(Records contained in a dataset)
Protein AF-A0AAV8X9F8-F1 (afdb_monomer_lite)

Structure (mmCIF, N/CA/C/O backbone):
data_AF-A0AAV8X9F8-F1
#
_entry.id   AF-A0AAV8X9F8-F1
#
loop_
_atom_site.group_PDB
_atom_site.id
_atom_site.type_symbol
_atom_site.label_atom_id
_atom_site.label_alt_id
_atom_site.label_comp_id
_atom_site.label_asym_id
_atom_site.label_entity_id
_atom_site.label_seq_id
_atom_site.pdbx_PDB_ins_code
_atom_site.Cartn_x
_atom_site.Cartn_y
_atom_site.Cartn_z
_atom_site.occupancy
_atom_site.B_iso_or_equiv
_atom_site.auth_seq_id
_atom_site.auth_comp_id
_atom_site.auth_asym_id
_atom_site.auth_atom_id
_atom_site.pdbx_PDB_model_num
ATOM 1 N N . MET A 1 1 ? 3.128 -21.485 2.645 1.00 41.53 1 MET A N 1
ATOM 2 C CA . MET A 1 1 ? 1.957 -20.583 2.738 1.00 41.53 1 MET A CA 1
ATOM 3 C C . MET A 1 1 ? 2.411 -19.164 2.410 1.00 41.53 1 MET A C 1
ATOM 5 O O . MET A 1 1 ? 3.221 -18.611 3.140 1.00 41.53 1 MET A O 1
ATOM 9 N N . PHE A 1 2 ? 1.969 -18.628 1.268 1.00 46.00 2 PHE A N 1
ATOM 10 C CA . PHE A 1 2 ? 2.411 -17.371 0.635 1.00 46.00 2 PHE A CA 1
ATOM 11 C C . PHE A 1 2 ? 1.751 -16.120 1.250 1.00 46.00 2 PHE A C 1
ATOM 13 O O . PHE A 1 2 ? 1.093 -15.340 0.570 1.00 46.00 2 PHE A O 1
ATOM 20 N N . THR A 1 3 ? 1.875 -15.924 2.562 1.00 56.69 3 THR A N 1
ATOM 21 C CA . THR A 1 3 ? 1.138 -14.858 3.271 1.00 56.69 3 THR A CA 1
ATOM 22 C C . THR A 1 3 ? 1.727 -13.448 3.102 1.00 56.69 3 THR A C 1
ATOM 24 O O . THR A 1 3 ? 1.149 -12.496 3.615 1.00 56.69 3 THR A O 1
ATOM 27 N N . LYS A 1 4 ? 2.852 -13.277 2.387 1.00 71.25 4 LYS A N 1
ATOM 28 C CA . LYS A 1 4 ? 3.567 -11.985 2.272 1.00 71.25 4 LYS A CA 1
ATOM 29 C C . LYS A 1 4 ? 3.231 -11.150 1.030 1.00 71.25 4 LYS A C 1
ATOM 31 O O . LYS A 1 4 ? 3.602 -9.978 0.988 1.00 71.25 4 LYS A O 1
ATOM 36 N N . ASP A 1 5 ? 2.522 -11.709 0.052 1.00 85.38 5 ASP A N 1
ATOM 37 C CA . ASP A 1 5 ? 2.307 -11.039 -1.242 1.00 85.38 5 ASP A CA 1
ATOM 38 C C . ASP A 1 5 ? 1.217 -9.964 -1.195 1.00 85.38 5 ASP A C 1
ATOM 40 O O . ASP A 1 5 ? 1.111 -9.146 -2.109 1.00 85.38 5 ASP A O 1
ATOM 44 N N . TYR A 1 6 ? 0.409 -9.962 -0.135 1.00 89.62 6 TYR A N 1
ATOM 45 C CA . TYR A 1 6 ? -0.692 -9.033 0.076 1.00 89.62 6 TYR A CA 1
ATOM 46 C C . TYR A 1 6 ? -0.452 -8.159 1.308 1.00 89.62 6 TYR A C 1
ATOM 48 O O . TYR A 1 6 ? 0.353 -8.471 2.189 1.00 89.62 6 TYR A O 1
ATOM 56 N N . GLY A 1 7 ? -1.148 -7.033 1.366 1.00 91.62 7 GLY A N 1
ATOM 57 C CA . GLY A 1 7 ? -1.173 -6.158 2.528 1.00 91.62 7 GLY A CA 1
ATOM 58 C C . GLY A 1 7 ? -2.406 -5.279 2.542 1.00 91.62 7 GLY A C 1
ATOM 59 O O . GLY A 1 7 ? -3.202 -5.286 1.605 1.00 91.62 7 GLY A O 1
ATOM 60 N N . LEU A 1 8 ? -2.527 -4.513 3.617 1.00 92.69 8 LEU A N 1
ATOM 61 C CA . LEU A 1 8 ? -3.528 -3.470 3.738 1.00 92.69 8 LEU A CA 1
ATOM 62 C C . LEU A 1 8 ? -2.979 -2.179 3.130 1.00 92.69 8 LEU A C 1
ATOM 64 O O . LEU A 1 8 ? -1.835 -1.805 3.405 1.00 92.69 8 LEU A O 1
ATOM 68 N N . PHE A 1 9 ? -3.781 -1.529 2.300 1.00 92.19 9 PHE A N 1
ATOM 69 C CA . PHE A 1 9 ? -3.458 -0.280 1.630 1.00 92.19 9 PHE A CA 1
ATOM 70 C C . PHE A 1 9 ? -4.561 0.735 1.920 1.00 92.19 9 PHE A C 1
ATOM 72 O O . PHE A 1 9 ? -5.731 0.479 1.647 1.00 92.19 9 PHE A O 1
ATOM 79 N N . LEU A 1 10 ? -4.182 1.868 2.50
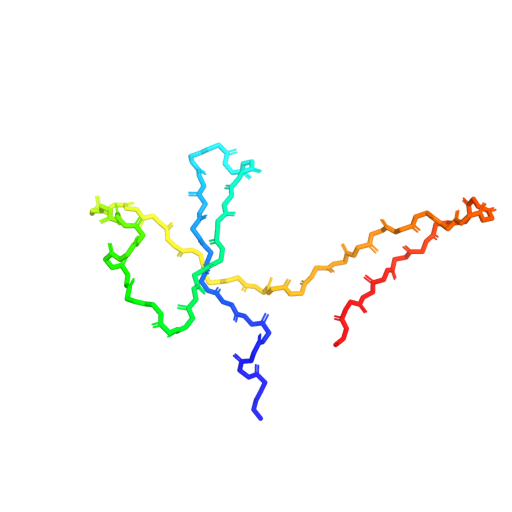1 1.00 91.88 10 LEU A N 1
ATOM 80 C CA . LEU A 1 10 ? -5.070 3.003 2.709 1.00 91.88 10 LEU A CA 1
ATOM 81 C C . LEU A 1 10 ? -4.947 3.928 1.499 1.00 91.88 10 LEU A C 1
ATOM 83 O O . LEU A 1 10 ? -3.853 4.428 1.218 1.00 91.88 10 LEU A O 1
ATOM 87 N N . THR A 1 11 ? -6.048 4.114 0.777 1.00 86.50 11 THR A N 1
ATOM 88 C CA . THR A 1 11 ? -6.136 5.003 -0.386 1.00 86.50 11 THR A CA 1
ATOM 89 C C . THR A 1 11 ? -6.553 6.398 0.059 1.00 86.50 11 THR A C 1
ATOM 91 O O . THR A 1 11 ? -7.418 6.537 0.918 1.00 86.50 11 THR A O 1
ATOM 94 N N . ASP A 1 12 ? -5.980 7.428 -0.552 1.00 81.00 12 ASP A N 1
ATOM 95 C CA . ASP A 1 12 ? -6.501 8.793 -0.438 1.00 81.00 12 ASP A CA 1
ATOM 96 C C . ASP A 1 12 ? -7.785 8.956 -1.281 1.00 81.00 12 ASP A C 1
ATOM 98 O O . ASP A 1 12 ? -7.999 8.170 -2.211 1.00 81.00 12 ASP A O 1
ATOM 102 N N . GLU A 1 13 ? -8.617 9.969 -1.010 1.00 71.75 13 GLU A N 1
ATOM 103 C CA . GLU A 1 13 ? -9.900 10.205 -1.717 1.00 71.75 13 GLU A CA 1
ATOM 104 C C . GLU A 1 13 ? -9.721 10.249 -3.246 1.00 71.75 13 GLU A C 1
ATOM 106 O O . GLU A 1 13 ? -10.538 9.736 -4.013 1.00 71.75 13 GLU A O 1
ATOM 111 N N . ASP A 1 14 ? -8.588 10.790 -3.692 1.00 72.56 14 ASP A N 1
ATOM 112 C CA . ASP A 1 14 ? -8.228 10.951 -5.099 1.00 72.56 14 ASP A CA 1
ATOM 113 C C . ASP A 1 14 ? -7.584 9.703 -5.740 1.00 72.56 14 ASP A C 1
ATOM 115 O O . ASP A 1 14 ? -7.264 9.725 -6.931 1.00 72.56 14 ASP A O 1
ATOM 119 N N . ASN A 1 15 ? -7.319 8.632 -4.979 1.00 66.38 15 ASN A N 1
ATOM 120 C CA . ASN A 1 15 ? -6.611 7.409 -5.409 1.00 66.38 15 ASN A CA 1
ATOM 121 C C . ASN A 1 15 ? -5.228 7.627 -6.069 1.00 66.38 15 ASN A C 1
ATOM 123 O O . ASN A 1 15 ? -4.629 6.699 -6.623 1.00 66.38 15 ASN A O 1
ATOM 127 N N . LYS A 1 16 ? -4.688 8.848 -6.014 1.00 70.31 16 LYS A N 1
ATOM 128 C CA . LYS A 1 16 ? -3.360 9.206 -6.545 1.00 70.31 16 LYS A CA 1
ATOM 129 C C . LYS A 1 16 ? -2.241 8.806 -5.589 1.00 70.31 16 LYS A C 1
ATOM 131 O O . LYS A 1 16 ? -1.112 8.561 -6.013 1.00 70.31 16 LYS A O 1
ATOM 136 N N . THR A 1 17 ? -2.570 8.735 -4.308 1.00 78.31 17 THR A N 1
ATOM 137 C CA . THR A 1 17 ? -1.667 8.542 -3.179 1.00 78.31 17 THR A CA 1
ATOM 138 C C . THR A 1 17 ? -2.270 7.524 -2.221 1.00 78.31 17 THR A C 1
ATOM 140 O O . THR A 1 17 ? -3.480 7.312 -2.173 1.00 78.31 17 THR A O 1
ATOM 143 N N . GLY A 1 18 ? -1.408 6.832 -1.488 1.00 86.94 18 GLY A N 1
ATOM 144 C CA . GLY A 1 18 ? -1.838 5.880 -0.481 1.00 86.94 18 GLY A CA 1
ATOM 145 C C . GLY A 1 18 ? -0.656 5.228 0.213 1.00 86.94 18 GLY A C 1
ATOM 146 O O . GLY A 1 18 ? 0.485 5.310 -0.257 1.00 86.94 18 GLY A O 1
ATOM 147 N N . VAL A 1 19 ? -0.933 4.596 1.345 1.00 90.75 19 VAL A N 1
ATOM 148 C CA . VAL A 1 19 ? 0.082 4.031 2.233 1.00 90.75 19 VAL A CA 1
ATOM 149 C C . VAL A 1 19 ? -0.197 2.558 2.495 1.00 90.75 19 VAL A C 1
ATOM 151 O O . VAL A 1 19 ? -1.330 2.147 2.729 1.00 90.75 19 VAL A O 1
ATOM 154 N N . TRP A 1 20 ? 0.856 1.742 2.455 1.00 92.38 20 TRP A N 1
ATOM 155 C CA . TRP A 1 20 ? 0.784 0.363 2.926 1.00 92.38 20 TRP A CA 1
ATOM 156 C C . TRP A 1 20 ? 0.903 0.342 4.443 1.00 92.38 20 TRP A C 1
ATOM 158 O O . TRP A 1 20 ? 1.855 0.894 4.994 1.00 92.38 20 TRP A O 1
ATOM 168 N N . LEU A 1 21 ? -0.028 -0.332 5.110 1.00 92.75 21 LEU A N 1
ATOM 169 C CA . LEU A 1 21 ? 0.024 -0.476 6.557 1.00 92.75 21 LEU A CA 1
ATOM 170 C C . LEU A 1 21 ? 1.088 -1.510 6.941 1.00 92.75 21 LEU A C 1
ATOM 172 O O . LEU A 1 21 ? 1.231 -2.572 6.317 1.00 92.75 21 LEU A O 1
ATOM 176 N N . GLU A 1 22 ? 1.837 -1.192 7.990 1.00 92.25 22 GLU A N 1
ATOM 177 C CA . GLU A 1 22 ? 2.864 -2.058 8.548 1.00 92.25 22 GLU A CA 1
ATOM 178 C C . GLU A 1 22 ? 2.219 -3.114 9.458 1.00 92.25 22 GLU A C 1
ATOM 180 O O . GLU A 1 22 ? 1.473 -2.752 10.365 1.00 92.25 22 GLU A O 1
ATOM 185 N N . PRO A 1 23 ? 2.543 -4.413 9.308 1.00 88.81 23 PRO A N 1
ATOM 186 C CA . PRO A 1 23 ? 1.968 -5.466 10.153 1.00 88.81 23 PRO A CA 1
ATOM 187 C C . PRO A 1 23 ? 2.241 -5.309 11.657 1.00 88.81 23 PRO A C 1
ATOM 189 O O . PRO A 1 23 ? 1.535 -5.896 12.467 1.00 88.81 23 PRO A O 1
ATOM 192 N N . ALA A 1 24 ? 3.284 -4.560 12.027 1.00 91.88 24 ALA A N 1
ATOM 193 C CA . ALA A 1 24 ? 3.677 -4.313 13.413 1.00 91.88 24 ALA A CA 1
ATOM 194 C C . ALA A 1 24 ? 3.037 -3.047 14.018 1.00 91.88 24 ALA A C 1
ATOM 196 O O . ALA A 1 24 ? 3.316 -2.715 15.170 1.00 91.88 24 ALA A O 1
ATOM 197 N N . ARG A 1 25 ? 2.219 -2.312 13.251 1.00 92.88 25 ARG A N 1
ATOM 198 C CA . ARG A 1 25 ? 1.545 -1.087 13.695 1.00 92.88 25 ARG A CA 1
ATOM 199 C C 
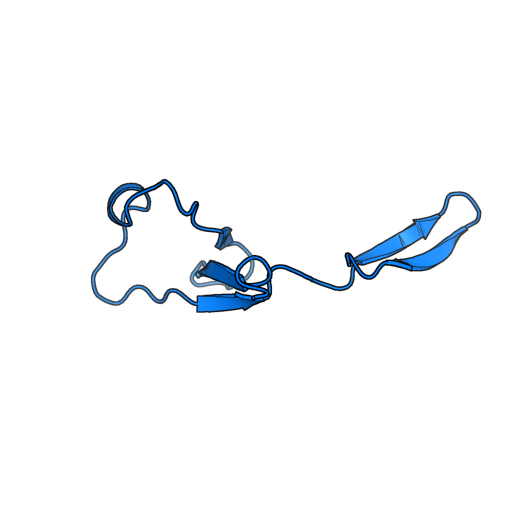. ARG A 1 25 ? 0.058 -1.349 13.896 1.00 92.88 25 ARG A C 1
ATOM 201 O O . ARG A 1 25 ? -0.581 -2.021 13.092 1.00 92.88 25 ARG A O 1
ATOM 208 N N . ASN A 1 26 ? -0.497 -0.760 14.950 1.00 92.19 26 ASN A N 1
ATOM 209 C CA . ASN A 1 26 ? -1.940 -0.752 15.164 1.00 92.19 26 ASN A CA 1
ATOM 210 C C . ASN A 1 26 ? -2.627 0.211 14.190 1.00 92.19 26 ASN A C 1
ATOM 212 O O . ASN A 1 26 ? -2.032 1.197 13.757 1.00 92.19 26 ASN A O 1
ATOM 216 N N . LEU A 1 27 ? -3.905 -0.041 13.902 1.00 89.00 27 LEU A N 1
ATOM 217 C CA . LEU A 1 27 ? -4.720 0.795 13.014 1.00 89.00 27 LEU A CA 1
ATOM 218 C C . LEU A 1 27 ? -4.840 2.250 13.504 1.00 89.00 27 LEU A C 1
ATOM 220 O O . LEU A 1 27 ? -4.835 3.169 12.691 1.00 89.00 27 LEU A O 1
ATOM 224 N N . GLU A 1 28 ? -4.848 2.470 14.821 1.00 89.81 28 GLU A N 1
ATOM 225 C CA . GLU A 1 28 ? -4.897 3.807 15.439 1.00 89.81 28 GLU A CA 1
ATOM 226 C C . GLU A 1 28 ? -3.729 4.714 15.025 1.00 89.81 28 GLU A C 1
ATOM 228 O O . GLU A 1 28 ? -3.889 5.930 14.945 1.00 89.81 28 GLU A O 1
ATOM 233 N N . TYR A 1 29 ? -2.568 4.134 14.696 1.00 92.62 29 TYR A N 1
ATOM 234 C CA . TYR A 1 29 ? -1.404 4.885 14.214 1.00 92.62 29 TYR A CA 1
ATOM 235 C C . TYR A 1 29 ? -1.693 5.644 12.909 1.00 92.62 29 TYR A C 1
ATOM 237 O O . TYR A 1 29 ? -1.078 6.674 12.645 1.00 92.62 29 TYR A O 1
ATOM 245 N N . TYR A 1 30 ? -2.641 5.153 12.107 1.00 90.38 30 TYR A N 1
ATOM 246 C CA . TYR A 1 30 ? -3.007 5.721 10.811 1.00 90.38 30 TYR A CA 1
ATOM 247 C C . TYR A 1 30 ? -4.185 6.704 10.884 1.00 90.38 30 TYR A C 1
ATOM 249 O O . TYR A 1 30 ? -4.651 7.148 9.841 1.00 90.38 30 TYR A O 1
ATOM 257 N N . LEU A 1 31 ? -4.652 7.063 12.092 1.00 89.31 31 LEU A N 1
ATOM 258 C CA . LEU A 1 31 ? -5.726 8.046 12.325 1.00 89.31 31 LEU A CA 1
ATOM 259 C C . LEU A 1 31 ? -7.020 7.768 11.535 1.00 89.31 31 LEU A C 1
ATOM 261 O O . LEU A 1 31 ? -7.723 8.698 11.138 1.00 89.31 31 LEU A O 1
ATOM 265 N N . LEU A 1 32 ? -7.328 6.485 11.329 1.00 88.25 32 LEU A N 1
ATOM 266 C CA . LEU A 1 32 ? -8.511 6.032 10.602 1.00 88.25 32 LEU A CA 1
ATOM 267 C C . LEU A 1 32 ? -9.796 6.490 11.302 1.00 88.25 32 LEU A C 1
ATOM 269 O O . LEU A 1 32 ? -9.927 6.391 12.526 1.00 88.25 32 LEU A O 1
ATOM 273 N N . ARG A 1 33 ? -10.761 6.958 10.517 1.00 89.44 33 ARG A N 1
ATOM 274 C CA . ARG A 1 33 ? -12.095 7.370 10.958 1.00 89.44 33 ARG A CA 1
ATOM 275 C C . ARG A 1 33 ? -13.133 6.325 10.569 1.00 89.44 33 ARG A C 1
ATOM 277 O O . ARG A 1 33 ? -12.945 5.522 9.658 1.00 89.44 33 ARG A O 1
ATOM 284 N N . ASN A 1 34 ? -14.273 6.351 11.256 1.00 88.06 34 ASN A N 1
ATOM 285 C CA . ASN A 1 34 ? -15.410 5.533 10.848 1.00 88.06 34 ASN A CA 1
ATOM 286 C C . ASN A 1 34 ? -15.866 5.941 9.444 1.00 88.06 34 ASN A C 1
ATOM 288 O O . ASN A 1 34 ? -16.232 7.094 9.225 1.00 88.06 34 ASN A O 1
ATOM 292 N N . GLY A 1 35 ? -15.877 4.973 8.529 1.00 86.94 35 GLY A N 1
ATOM 293 C CA . GLY A 1 35 ? -16.183 5.185 7.114 1.00 86.94 35 GLY A CA 1
ATOM 294 C C . GLY A 1 35 ? -14.957 5.118 6.203 1.00 86.94 35 GLY A C 1
ATOM 295 O O . GLY A 1 35 ? -15.130 4.965 4.995 1.00 86.94 35 GLY A O 1
ATOM 296 N N . ASP A 1 36 ? -13.741 5.150 6.757 1.00 87.50 36 ASP A N 1
ATOM 297 C CA . ASP A 1 36 ? -12.523 5.008 5.962 1.00 87.50 36 ASP A CA 1
ATOM 298 C C . ASP A 1 36 ? -12.425 3.599 5.371 1.00 87.50 36 ASP A C 1
ATOM 300 O O . ASP A 1 36 ? -12.695 2.588 6.029 1.00 87.50 36 ASP A O 1
ATOM 304 N N . THR A 1 37 ? -12.016 3.533 4.105 1.00 87.75 37 THR A N 1
ATOM 305 C CA . THR A 1 37 ? -11.886 2.275 3.369 1.00 87.75 37 THR A CA 1
ATOM 306 C C . THR A 1 37 ? -10.427 1.840 3.324 1.00 87.75 37 THR A C 1
ATOM 308 O O . THR A 1 37 ? -9.545 2.602 2.936 1.00 87.75 37 THR A O 1
ATOM 311 N N . ILE A 1 38 ? -10.176 0.586 3.698 1.00 90.38 38 ILE A N 1
ATOM 312 C CA . ILE A 1 38 ? -8.861 -0.050 3.595 1.00 90.38 38 ILE A CA 1
ATOM 313 C C . ILE A 1 38 ? -8.957 -1.185 2.587 1.00 90.38 38 ILE A C 1
ATOM 315 O O . ILE A 1 38 ? -9.795 -2.079 2.711 1.00 90.38 38 ILE A O 1
ATOM 319 N N . GLU A 1 39 ? -8.058 -1.185 1.613 1.00 91.50 39 GLU A N 1
ATOM 320 C CA . GLU A 1 39 ? -7.998 -2.219 0.592 1.00 91.50 39 GLU A CA 1
ATOM 321 C C . GLU A 1 39 ? -7.056 -3.351 1.003 1.00 91.50 39 GLU A C 1
ATOM 323 O O . GLU A 1 39 ? -5.909 -3.122 1.390 1.00 91.50 39 GLU A O 1
ATOM 328 N N . TYR A 1 40 ? -7.494 -4.598 0.835 1.00 91.50 40 TYR A N 1
ATOM 329 C CA . TYR A 1 40 ? -6.588 -5.743 0.856 1.00 91.50 40 TYR A CA 1
ATOM 330 C C . TYR A 1 40 ? -6.044 -5.992 -0.553 1.00 91.50 40 TYR A C 1
ATOM 332 O O . TYR A 1 40 ? -6.737 -6.520 -1.424 1.00 91.50 40 TYR A O 1
ATOM 340 N N . ARG A 1 41 ? -4.793 -5.591 -0.794 1.00 90.31 41 ARG A N 1
ATOM 341 C CA . ARG A 1 41 ? -4.212 -5.507 -2.140 1.00 90.31 41 ARG A CA 1
ATOM 342 C C . ARG A 1 41 ? -2.933 -6.330 -2.270 1.00 90.31 41 ARG A C 1
ATOM 344 O O . ARG A 1 41 ? -2.150 -6.451 -1.329 1.00 90.31 41 ARG A O 1
ATOM 351 N N . LYS A 1 42 ? -2.682 -6.866 -3.472 1.00 89.50 42 LYS A N 1
ATOM 352 C CA . LYS A 1 42 ? -1.403 -7.503 -3.823 1.00 89.50 42 LYS A CA 1
ATOM 353 C C . LYS A 1 42 ? -0.300 -6.441 -3.914 1.00 89.50 42 LYS A C 1
ATOM 355 O O . LYS A 1 42 ? -0.417 -5.490 -4.685 1.00 89.50 42 LYS A O 1
ATOM 360 N N . LYS A 1 43 ? 0.774 -6.610 -3.142 1.00 87.62 43 LYS A N 1
ATOM 361 C CA . LYS A 1 43 ? 1.931 -5.698 -3.092 1.00 87.62 43 LYS A CA 1
ATOM 362 C C . LYS A 1 43 ? 2.755 -5.737 -4.374 1.00 87.62 43 LYS A C 1
ATOM 364 O O . LYS A 1 43 ? 3.305 -4.723 -4.798 1.00 87.62 43 LYS A O 1
ATOM 369 N N . LEU A 1 44 ? 2.834 -6.911 -4.998 1.00 87.50 44 LEU A N 1
ATOM 370 C CA . LEU A 1 44 ? 3.566 -7.105 -6.243 1.00 87.50 44 LEU A CA 1
ATOM 371 C C . LEU A 1 44 ? 2.860 -6.403 -7.404 1.00 87.50 44 LEU A C 1
ATOM 373 O O . LEU A 1 44 ? 1.704 -6.691 -7.714 1.00 87.50 44 LEU A O 1
ATOM 377 N N . ARG A 1 45 ? 3.597 -5.520 -8.080 1.00 85.00 45 ARG A N 1
ATOM 378 C CA . ARG A 1 45 ? 3.176 -4.850 -9.312 1.00 85.00 45 ARG A CA 1
ATOM 379 C C . ARG A 1 45 ? 4.227 -5.024 -10.394 1.00 85.00 45 ARG A C 1
ATOM 381 O O . ARG A 1 45 ? 5.421 -5.084 -10.107 1.00 85.00 45 ARG A O 1
ATOM 388 N N . THR A 1 46 ? 3.781 -5.042 -11.643 1.00 86.44 46 THR A N 1
ATOM 389 C CA . THR A 1 46 ? 4.683 -4.971 -12.791 1.00 86.44 46 THR A CA 1
ATOM 390 C C . THR A 1 46 ? 5.321 -3.586 -12.843 1.00 86.44 46 THR A C 1
ATOM 392 O O . THR A 1 46 ? 4.617 -2.570 -12.845 1.00 86.44 46 THR A O 1
ATOM 3
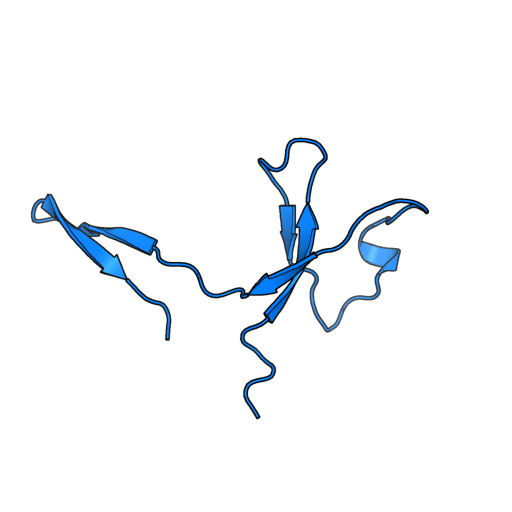95 N N . LEU A 1 47 ? 6.650 -3.540 -12.895 1.00 89.25 47 LEU A N 1
ATOM 396 C CA . LEU A 1 47 ? 7.408 -2.308 -13.078 1.00 89.25 47 LEU A CA 1
ATOM 397 C C . LEU A 1 47 ? 7.994 -2.292 -14.488 1.00 89.25 47 LEU A C 1
ATOM 399 O O . LEU A 1 47 ? 8.743 -3.190 -14.860 1.00 89.25 47 LEU A O 1
ATOM 403 N N . ARG A 1 48 ? 7.669 -1.270 -15.281 1.00 87.69 48 ARG A N 1
ATOM 404 C CA . ARG A 1 48 ? 8.329 -1.040 -16.571 1.00 87.69 48 ARG A CA 1
ATOM 405 C C . ARG A 1 48 ? 9.562 -0.175 -16.342 1.00 87.69 48 ARG A C 1
ATOM 407 O O . ARG A 1 48 ? 9.432 0.938 -15.843 1.00 87.69 48 ARG A O 1
ATOM 414 N N . VAL A 1 49 ? 10.732 -0.685 -16.709 1.00 91.06 49 VAL A N 1
ATOM 415 C CA . VAL A 1 49 ? 12.016 0.012 -16.575 1.00 91.06 49 VAL A CA 1
ATOM 416 C C . VAL A 1 49 ? 12.638 0.184 -17.948 1.00 91.06 49 VAL A C 1
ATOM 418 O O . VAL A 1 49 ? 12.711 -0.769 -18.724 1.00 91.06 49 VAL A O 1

§ What the task asks
The lines to copy run from the first line of the entries to the line containing "ATOM 29 C C"; copy them exactly and output nothing else.

§ Written solution
Protein AF-A0AAV8X9F8-F1 (afdb_monomer_lite)

Structure (mmCIF, N/CA/C/O backbone):
data_AF-A0AAV8X9F8-F1
#
_entry.id   AF-A0AAV8X9F8-F1
#
loop_
_atom_site.group_PDB
_atom_site.id
_atom_site.type_symbol
_atom_site.label_atom_id
_atom_site.label_alt_id
_atom_site.label_comp_id
_atom_site.label_asym_id
_atom_site.label_entity_id
_atom_site.label_seq_id
_atom_site.pdbx_PDB_ins_code
_atom_site.Cartn_x
_atom_site.Cartn_y
_atom_site.Cartn_z
_atom_site.occupancy
_atom_site.B_iso_or_equiv
_atom_site.auth_seq_id
_atom_site.auth_comp_id
_atom_site.auth_asym_id
_atom_site.auth_atom_id
_atom_site.pdbx_PDB_model_num
ATOM 1 N N . MET A 1 1 ? 3.128 -21.485 2.645 1.00 41.53 1 MET A N 1
ATOM 2 C CA . MET A 1 1 ? 1.957 -20.583 2.738 1.00 41.53 1 MET A CA 1
ATOM 3 C C . MET A 1 1 ? 2.411 -19.164 2.410 1.00 41.53 1 MET A C 1
ATOM 5 O O . MET A 1 1 ? 3.221 -18.611 3.140 1.00 41.53 1 MET A O 1
ATOM 9 N N . PHE A 1 2 ? 1.969 -18.628 1.268 1.00 46.00 2 PHE A N 1
ATOM 10 C CA . PHE A 1 2 ? 2.411 -17.371 0.635 1.00 46.00 2 PHE A CA 1
ATOM 11 C C . PHE A 1 2 ? 1.751 -16.120 1.250 1.00 46.00 2 PHE A C 1
ATOM 13 O O . PHE A 1 2 ? 1.093 -15.340 0.570 1.00 46.00 2 PHE A O 1
ATOM 20 N N . THR A 1 3 ? 1.875 -15.924 2.562 1.00 56.69 3 THR A N 1
ATOM 21 C CA . THR A 1 3 ? 1.138 -14.858 3.271 1.00 56.69 3 THR A CA 1
ATOM 22 C C . THR A 1 3 ? 1.727 -13.448 3.102 1.00 56.69 3 THR A C 1
ATOM 24 O O . THR A 1 3 ? 1.149 -12.496 3.615 1.00 56.69 3 THR A O 1
ATOM 27 N N . LYS A 1 4 ? 2.852 -13.277 2.387 1.00 71.25 4 LYS A N 1
ATOM 28 C CA . LYS A 1 4 ? 3.567 -11.985 2.272 1.00 71.25 4 LYS A CA 1
ATOM 29 C C . LYS A 1 4 ? 3.231 -11.150 1.030 1.00 71.25 4 LYS A C 1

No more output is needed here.